Nous avons réalisé une enquête observationnelle afin de déterminer la prévalence du Pa-MRC chez les patients traités par hémodialyse en France.
Patients/matériels et méthodes
Il s’agissait d’une enquête prospective observationnelle multicentrique menée au sein de centres d’hémodialyse (Centres lourd, UDM, auto-dialyse, centres hospitaliers, associatifs ou privés). Un dépistage systématique de l’existence d’un prurit était réalisé chez les patients majeurs hémodialysés 3 fois par semaine ou plus depuis au moins 3 mois. Chez tous les patients, le score numérique d’évaluation de l’intensité d’un prurit Worst Itching Numerical Rate Scaling (WI-NRS) était évalué quotidiennement durant 7 jours. Les caractéristiques clinico-biologiques des patients atteints de prurit modéré à très sévère (WI-NRS ≥ 4) étaient relevées et des éléments attenant à la qualité de vie ont été évalués chez tous les patients.
Résultats
1304 patients traités par hémodialyse au sein de 35 centres de Métropole et d’Outre-Mer ont été inclus. La répartition des centres était : 70% de centres lourds, 19,8% d’unités de dialyse médicalisées, et 10,2% d’auto-dialyses.
Parmi l’ensemble des patients, 306 (23,5%) étaient atteint de prurit modéré à très sévère. Le prurit était diffus, localisé de manière prédominante au niveau du tronc, du scalp et de la racine des membres de manière symétrique. Parmi les 306 patients ayant un score WI-NRS ≥ 4, le symptôme n’avait jamais été évoqué avant le dépistage systématique de l’étude chez 37,6% des patients. En conséquence, seuls 56,4% de ces patients atteints de prurit modéré à très sévère avaient pu bénéficier de prescription médicamenteuse pour traiter ce symptôme. Les traitements prescrits étaient des émollients (39,9%), des antihistaminiques (21,1%), des corticoïdes (6,6%), et des gabapentinoïdes (6,6%).

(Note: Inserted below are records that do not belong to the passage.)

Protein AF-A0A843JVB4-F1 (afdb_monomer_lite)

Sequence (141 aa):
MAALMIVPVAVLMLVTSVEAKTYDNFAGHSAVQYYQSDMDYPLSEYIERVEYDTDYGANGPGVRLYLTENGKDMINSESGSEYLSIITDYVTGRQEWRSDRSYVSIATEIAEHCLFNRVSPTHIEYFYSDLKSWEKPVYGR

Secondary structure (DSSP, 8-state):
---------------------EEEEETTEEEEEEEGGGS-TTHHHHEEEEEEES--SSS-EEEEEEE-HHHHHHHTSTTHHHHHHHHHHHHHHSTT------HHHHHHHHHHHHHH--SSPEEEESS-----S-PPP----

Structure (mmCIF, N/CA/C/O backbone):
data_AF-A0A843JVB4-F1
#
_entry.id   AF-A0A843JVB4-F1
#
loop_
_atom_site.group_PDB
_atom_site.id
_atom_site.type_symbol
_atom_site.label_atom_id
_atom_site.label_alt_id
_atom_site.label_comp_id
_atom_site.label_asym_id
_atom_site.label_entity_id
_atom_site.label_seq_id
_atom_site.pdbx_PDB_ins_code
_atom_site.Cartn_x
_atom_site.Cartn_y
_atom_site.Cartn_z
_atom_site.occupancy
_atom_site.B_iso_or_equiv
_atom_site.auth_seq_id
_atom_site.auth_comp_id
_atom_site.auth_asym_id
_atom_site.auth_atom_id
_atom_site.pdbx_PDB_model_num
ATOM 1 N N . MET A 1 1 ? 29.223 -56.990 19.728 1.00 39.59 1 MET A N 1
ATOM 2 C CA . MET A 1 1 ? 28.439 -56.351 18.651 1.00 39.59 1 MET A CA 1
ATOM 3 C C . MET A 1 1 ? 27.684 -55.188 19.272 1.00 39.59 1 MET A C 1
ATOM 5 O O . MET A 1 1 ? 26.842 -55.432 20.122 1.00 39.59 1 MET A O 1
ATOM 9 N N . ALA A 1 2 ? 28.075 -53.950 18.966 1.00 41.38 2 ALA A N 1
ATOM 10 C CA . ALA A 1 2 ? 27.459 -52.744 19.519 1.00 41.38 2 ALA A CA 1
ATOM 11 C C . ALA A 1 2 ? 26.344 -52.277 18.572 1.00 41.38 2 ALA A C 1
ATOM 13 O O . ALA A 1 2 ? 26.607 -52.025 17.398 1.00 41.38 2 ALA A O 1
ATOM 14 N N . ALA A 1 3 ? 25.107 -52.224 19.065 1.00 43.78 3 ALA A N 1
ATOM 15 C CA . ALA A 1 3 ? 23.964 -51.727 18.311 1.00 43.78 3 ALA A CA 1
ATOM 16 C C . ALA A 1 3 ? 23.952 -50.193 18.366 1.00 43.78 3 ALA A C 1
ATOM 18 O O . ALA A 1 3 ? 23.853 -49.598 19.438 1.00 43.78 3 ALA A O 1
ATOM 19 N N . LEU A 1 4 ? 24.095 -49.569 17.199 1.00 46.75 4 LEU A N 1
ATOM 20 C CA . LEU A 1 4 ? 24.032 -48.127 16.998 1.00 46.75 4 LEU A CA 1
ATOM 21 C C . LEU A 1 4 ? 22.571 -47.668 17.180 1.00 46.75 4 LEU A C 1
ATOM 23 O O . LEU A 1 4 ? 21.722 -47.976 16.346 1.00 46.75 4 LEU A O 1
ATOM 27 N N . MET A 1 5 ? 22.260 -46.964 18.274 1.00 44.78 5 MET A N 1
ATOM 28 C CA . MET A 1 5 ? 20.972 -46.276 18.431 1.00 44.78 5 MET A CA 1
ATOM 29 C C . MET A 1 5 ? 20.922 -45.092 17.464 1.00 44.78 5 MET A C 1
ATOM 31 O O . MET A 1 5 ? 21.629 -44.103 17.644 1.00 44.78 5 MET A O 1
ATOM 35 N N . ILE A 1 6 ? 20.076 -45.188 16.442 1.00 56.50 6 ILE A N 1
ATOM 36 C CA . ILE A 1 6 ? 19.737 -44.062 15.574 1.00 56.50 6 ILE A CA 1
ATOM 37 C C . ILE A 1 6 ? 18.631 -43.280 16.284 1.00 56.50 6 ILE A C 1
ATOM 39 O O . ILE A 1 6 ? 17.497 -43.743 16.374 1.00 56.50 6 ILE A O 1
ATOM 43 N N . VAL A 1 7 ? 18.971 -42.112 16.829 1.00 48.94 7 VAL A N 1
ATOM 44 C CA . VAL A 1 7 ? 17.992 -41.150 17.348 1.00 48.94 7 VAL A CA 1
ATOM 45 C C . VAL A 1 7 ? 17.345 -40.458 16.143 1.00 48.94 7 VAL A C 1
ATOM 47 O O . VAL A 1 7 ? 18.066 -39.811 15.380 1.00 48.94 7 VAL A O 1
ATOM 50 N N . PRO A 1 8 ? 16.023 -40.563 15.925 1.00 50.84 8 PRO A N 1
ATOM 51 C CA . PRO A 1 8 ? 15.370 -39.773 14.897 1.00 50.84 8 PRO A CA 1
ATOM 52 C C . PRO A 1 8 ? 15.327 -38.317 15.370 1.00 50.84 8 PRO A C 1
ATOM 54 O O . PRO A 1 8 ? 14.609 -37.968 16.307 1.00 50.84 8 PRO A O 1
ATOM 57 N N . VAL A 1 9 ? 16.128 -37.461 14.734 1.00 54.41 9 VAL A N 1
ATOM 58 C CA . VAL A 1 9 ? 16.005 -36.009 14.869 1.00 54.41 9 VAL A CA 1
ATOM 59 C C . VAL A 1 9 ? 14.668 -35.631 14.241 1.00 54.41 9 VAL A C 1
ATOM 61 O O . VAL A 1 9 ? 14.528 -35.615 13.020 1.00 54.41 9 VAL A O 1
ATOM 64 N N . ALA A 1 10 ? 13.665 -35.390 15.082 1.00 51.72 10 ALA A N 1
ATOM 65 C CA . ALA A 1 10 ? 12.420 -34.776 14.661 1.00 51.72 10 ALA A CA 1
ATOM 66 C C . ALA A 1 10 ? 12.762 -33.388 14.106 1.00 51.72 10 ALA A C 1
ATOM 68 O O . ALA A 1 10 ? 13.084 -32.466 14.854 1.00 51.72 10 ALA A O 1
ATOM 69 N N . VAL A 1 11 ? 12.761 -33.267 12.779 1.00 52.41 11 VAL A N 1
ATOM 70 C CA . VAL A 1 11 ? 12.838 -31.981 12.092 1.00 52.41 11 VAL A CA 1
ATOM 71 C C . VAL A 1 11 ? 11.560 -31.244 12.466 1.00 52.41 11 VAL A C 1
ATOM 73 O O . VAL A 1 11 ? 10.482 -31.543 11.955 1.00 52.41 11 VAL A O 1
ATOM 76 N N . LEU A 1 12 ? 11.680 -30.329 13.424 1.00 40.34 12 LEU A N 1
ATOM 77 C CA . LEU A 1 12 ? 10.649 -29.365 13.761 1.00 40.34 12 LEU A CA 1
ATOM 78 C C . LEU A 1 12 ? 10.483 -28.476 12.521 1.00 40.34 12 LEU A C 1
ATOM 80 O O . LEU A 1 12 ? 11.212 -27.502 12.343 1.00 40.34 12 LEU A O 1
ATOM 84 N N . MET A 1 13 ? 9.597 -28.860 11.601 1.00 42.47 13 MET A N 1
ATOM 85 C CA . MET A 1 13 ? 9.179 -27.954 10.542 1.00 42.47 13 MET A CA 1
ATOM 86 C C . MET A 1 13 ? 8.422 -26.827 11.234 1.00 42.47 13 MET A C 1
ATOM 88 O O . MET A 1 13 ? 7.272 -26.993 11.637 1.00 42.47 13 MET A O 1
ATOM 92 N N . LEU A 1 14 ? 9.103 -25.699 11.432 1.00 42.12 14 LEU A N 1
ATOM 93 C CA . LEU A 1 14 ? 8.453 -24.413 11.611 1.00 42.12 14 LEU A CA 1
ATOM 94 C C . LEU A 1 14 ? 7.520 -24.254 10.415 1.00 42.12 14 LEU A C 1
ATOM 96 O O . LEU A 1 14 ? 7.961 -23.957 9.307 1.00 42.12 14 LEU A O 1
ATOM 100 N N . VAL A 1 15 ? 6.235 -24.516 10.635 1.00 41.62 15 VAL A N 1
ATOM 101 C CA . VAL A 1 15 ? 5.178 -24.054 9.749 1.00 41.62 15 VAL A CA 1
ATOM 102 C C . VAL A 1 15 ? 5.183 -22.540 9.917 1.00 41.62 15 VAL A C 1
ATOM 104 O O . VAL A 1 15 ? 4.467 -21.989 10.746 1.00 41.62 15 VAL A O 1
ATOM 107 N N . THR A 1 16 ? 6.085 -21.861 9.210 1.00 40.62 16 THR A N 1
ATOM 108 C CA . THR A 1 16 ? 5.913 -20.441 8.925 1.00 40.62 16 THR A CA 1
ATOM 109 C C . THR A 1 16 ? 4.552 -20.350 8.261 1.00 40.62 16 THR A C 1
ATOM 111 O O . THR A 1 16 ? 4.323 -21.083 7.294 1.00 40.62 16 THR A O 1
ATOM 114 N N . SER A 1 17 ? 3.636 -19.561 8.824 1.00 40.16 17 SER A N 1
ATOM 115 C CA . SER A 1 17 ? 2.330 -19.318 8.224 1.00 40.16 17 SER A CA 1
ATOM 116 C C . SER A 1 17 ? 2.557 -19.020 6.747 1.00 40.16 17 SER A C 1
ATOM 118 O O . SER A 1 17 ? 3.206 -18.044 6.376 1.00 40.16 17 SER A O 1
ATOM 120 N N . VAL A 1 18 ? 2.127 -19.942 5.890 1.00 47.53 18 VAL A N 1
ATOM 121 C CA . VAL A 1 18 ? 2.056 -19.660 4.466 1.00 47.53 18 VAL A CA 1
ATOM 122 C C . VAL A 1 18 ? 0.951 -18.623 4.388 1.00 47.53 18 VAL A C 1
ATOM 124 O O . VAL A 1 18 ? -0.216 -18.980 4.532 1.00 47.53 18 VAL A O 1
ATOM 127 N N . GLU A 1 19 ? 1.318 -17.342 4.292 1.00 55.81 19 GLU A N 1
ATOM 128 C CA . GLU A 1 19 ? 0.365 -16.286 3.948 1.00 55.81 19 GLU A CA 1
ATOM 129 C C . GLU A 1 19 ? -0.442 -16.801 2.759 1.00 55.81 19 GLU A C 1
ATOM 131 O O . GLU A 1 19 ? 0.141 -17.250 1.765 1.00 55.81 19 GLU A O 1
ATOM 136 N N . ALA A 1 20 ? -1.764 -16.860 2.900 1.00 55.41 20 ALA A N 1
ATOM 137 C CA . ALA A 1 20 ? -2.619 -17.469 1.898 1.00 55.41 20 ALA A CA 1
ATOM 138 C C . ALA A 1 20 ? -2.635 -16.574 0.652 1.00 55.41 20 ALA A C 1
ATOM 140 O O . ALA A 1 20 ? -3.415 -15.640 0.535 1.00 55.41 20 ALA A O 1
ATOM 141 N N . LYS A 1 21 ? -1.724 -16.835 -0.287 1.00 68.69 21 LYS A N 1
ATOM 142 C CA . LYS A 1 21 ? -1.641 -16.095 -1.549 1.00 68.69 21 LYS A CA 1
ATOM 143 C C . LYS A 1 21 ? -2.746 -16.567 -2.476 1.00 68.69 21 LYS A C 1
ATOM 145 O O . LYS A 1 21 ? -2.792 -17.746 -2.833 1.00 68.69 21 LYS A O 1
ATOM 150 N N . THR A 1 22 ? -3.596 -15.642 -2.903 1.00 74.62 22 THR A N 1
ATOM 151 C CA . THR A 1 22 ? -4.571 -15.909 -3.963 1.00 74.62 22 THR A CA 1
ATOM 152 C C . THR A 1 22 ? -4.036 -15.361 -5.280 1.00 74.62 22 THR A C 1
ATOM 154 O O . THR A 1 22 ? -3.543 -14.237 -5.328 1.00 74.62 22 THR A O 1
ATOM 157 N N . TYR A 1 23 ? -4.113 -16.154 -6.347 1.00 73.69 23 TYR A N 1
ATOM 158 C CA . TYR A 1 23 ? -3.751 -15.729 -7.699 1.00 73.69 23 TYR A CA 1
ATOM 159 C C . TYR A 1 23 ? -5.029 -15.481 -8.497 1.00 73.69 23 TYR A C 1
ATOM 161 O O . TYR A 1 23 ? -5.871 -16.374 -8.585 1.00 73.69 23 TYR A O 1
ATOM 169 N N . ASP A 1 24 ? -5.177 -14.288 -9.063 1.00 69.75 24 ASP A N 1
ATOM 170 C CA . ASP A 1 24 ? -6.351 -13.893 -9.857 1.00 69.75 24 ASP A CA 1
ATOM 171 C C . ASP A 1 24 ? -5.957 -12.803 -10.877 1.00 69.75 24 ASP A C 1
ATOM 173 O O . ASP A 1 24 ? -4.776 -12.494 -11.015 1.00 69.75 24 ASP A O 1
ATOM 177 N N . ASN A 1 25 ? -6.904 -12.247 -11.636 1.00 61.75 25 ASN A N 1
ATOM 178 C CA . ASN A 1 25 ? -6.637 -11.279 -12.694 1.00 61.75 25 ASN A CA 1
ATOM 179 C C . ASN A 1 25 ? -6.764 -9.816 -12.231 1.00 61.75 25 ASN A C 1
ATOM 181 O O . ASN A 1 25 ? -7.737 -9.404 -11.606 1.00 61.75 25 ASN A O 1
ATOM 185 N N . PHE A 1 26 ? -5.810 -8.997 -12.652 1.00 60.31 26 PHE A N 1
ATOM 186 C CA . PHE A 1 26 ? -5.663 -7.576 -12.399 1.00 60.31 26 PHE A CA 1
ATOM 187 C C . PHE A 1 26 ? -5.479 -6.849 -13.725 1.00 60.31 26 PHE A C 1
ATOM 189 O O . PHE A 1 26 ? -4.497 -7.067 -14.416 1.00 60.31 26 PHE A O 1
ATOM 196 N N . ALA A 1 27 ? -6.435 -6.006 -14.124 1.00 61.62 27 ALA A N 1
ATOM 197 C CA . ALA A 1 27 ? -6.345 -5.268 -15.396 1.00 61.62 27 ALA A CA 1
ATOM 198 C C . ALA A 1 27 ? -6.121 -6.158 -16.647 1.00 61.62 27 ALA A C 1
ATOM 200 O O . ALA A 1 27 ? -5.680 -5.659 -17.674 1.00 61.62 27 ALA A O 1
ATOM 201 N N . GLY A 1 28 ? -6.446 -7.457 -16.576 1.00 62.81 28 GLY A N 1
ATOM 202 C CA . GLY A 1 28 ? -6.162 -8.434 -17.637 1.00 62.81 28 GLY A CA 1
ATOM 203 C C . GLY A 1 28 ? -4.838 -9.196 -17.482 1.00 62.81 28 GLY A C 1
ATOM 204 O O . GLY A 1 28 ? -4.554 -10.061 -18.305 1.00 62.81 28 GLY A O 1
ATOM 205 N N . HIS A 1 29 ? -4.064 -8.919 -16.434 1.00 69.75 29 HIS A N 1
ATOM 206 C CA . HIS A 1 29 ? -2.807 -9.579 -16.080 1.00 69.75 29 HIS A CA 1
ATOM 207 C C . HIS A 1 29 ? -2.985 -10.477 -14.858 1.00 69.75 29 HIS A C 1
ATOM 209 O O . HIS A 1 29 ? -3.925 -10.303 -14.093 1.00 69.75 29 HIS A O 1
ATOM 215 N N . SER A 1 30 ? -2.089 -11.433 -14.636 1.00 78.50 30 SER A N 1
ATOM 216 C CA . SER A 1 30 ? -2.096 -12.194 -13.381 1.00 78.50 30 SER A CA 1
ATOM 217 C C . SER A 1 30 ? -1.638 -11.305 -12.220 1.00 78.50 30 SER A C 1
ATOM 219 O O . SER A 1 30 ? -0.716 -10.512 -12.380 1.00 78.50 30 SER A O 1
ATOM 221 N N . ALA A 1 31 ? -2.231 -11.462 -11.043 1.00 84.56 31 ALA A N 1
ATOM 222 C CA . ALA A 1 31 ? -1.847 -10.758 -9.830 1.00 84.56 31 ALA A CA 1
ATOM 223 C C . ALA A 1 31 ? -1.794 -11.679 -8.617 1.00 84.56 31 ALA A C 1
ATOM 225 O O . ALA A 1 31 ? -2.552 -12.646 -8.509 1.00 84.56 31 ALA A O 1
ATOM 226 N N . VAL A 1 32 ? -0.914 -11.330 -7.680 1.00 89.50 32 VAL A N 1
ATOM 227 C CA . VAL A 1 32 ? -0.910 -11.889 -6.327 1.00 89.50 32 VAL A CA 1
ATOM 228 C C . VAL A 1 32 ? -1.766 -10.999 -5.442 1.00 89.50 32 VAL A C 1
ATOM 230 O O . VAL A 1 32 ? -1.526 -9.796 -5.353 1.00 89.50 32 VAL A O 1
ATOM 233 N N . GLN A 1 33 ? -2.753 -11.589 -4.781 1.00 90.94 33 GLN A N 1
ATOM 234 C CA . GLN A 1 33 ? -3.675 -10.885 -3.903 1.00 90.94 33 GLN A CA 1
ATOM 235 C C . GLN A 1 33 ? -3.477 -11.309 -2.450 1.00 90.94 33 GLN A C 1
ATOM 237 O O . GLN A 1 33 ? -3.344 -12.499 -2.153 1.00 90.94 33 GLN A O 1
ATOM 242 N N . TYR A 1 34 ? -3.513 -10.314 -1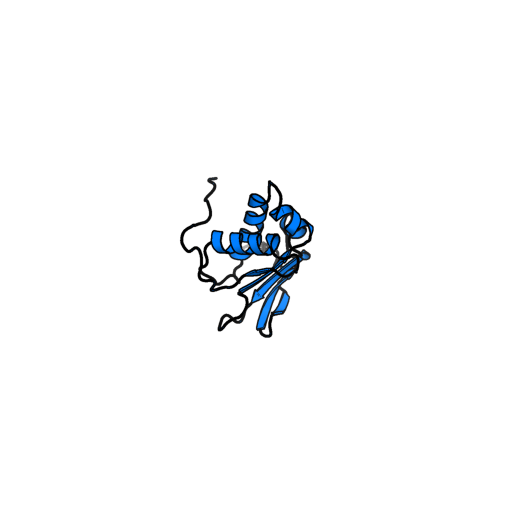.571 1.00 91.38 34 TYR A N 1
ATOM 243 C CA . TYR A 1 34 ? -3.559 -10.459 -0.122 1.00 91.38 34 TYR A CA 1
ATOM 244 C C . TYR A 1 34 ? -4.853 -9.817 0.369 1.00 91.38 34 TYR A C 1
ATOM 246 O O . TYR A 1 34 ? -5.050 -8.615 0.186 1.00 91.38 34 TYR A O 1
ATOM 254 N N . TYR A 1 35 ? -5.742 -10.606 0.956 1.00 91.25 35 TYR A N 1
ATOM 255 C CA . TYR A 1 35 ? -6.993 -10.135 1.538 1.00 91.25 35 TYR A CA 1
ATOM 256 C C . TYR A 1 35 ? -6.787 -9.713 2.992 1.00 91.25 35 TYR A C 1
ATOM 258 O O . TYR A 1 35 ? -5.810 -10.084 3.637 1.00 91.25 35 TYR A O 1
ATOM 266 N N . GLN A 1 36 ? -7.750 -8.976 3.537 1.00 90.44 36 GLN A N 1
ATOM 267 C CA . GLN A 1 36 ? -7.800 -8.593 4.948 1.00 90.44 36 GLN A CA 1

Le score de qualité de vie 5-D itch était augmenté de manière significative avec l’intensité du prurit : 13,7 pour le prurit modéré, 15,6 pour le prurit sévère et 18,8 pour le prurit très sévère. Les cinq dimensions de ce score étaient significativement plus altérées chez les patients atteints de prurit modéré à très sévère en comparaisons avec ceux ayant un prurit léger ou pas de prurit : durée quotidienne, sommeil, loisirs et relations sociales, activités de la vie quotidienne, travail ou école (p < 0,01). Les scores SF-12 physiques et psychologiques ainsi que le score composite global étaient tous significativement altérés chez les patients avec WI-NRS ≥ 4 par rapport à ceux avec un WI-NRS < 4.
Conclusion
Dans la population des patients traités par hémodialyse en France, un Pa-MRC modéré à très sévère touche près d’un patient sur quatre. Un dépistage systématique permet de révéler le symptôme chez plus d’un tiers des patients atteints. L’intensité du Pa-MRC est associé de manière constante à une altération de la qualité de vie et de ses différents domaines évalués par plusieurs scores.
Les plus du papier
Il s’agit d’une étude nationale de grande ampleur pour une étude en hémodialyse. Les données sont évaluées de manière systématique au moyen de scores validés permettant une estimation fiable de la prévalence et de l’impact du Pa-MRC sur la qualité de vie, ce qui est un élément important pour ce symptôme subjectif.
Les critiques
Absence de comparaison des paramètres cliniques, biologiques, ou de dialyse entre les patients avec ou sans prurit, car seuls les patients avec WI-NRS ≥ 4 bénéficiaient d’un recueil exhaustif de ces paramètres.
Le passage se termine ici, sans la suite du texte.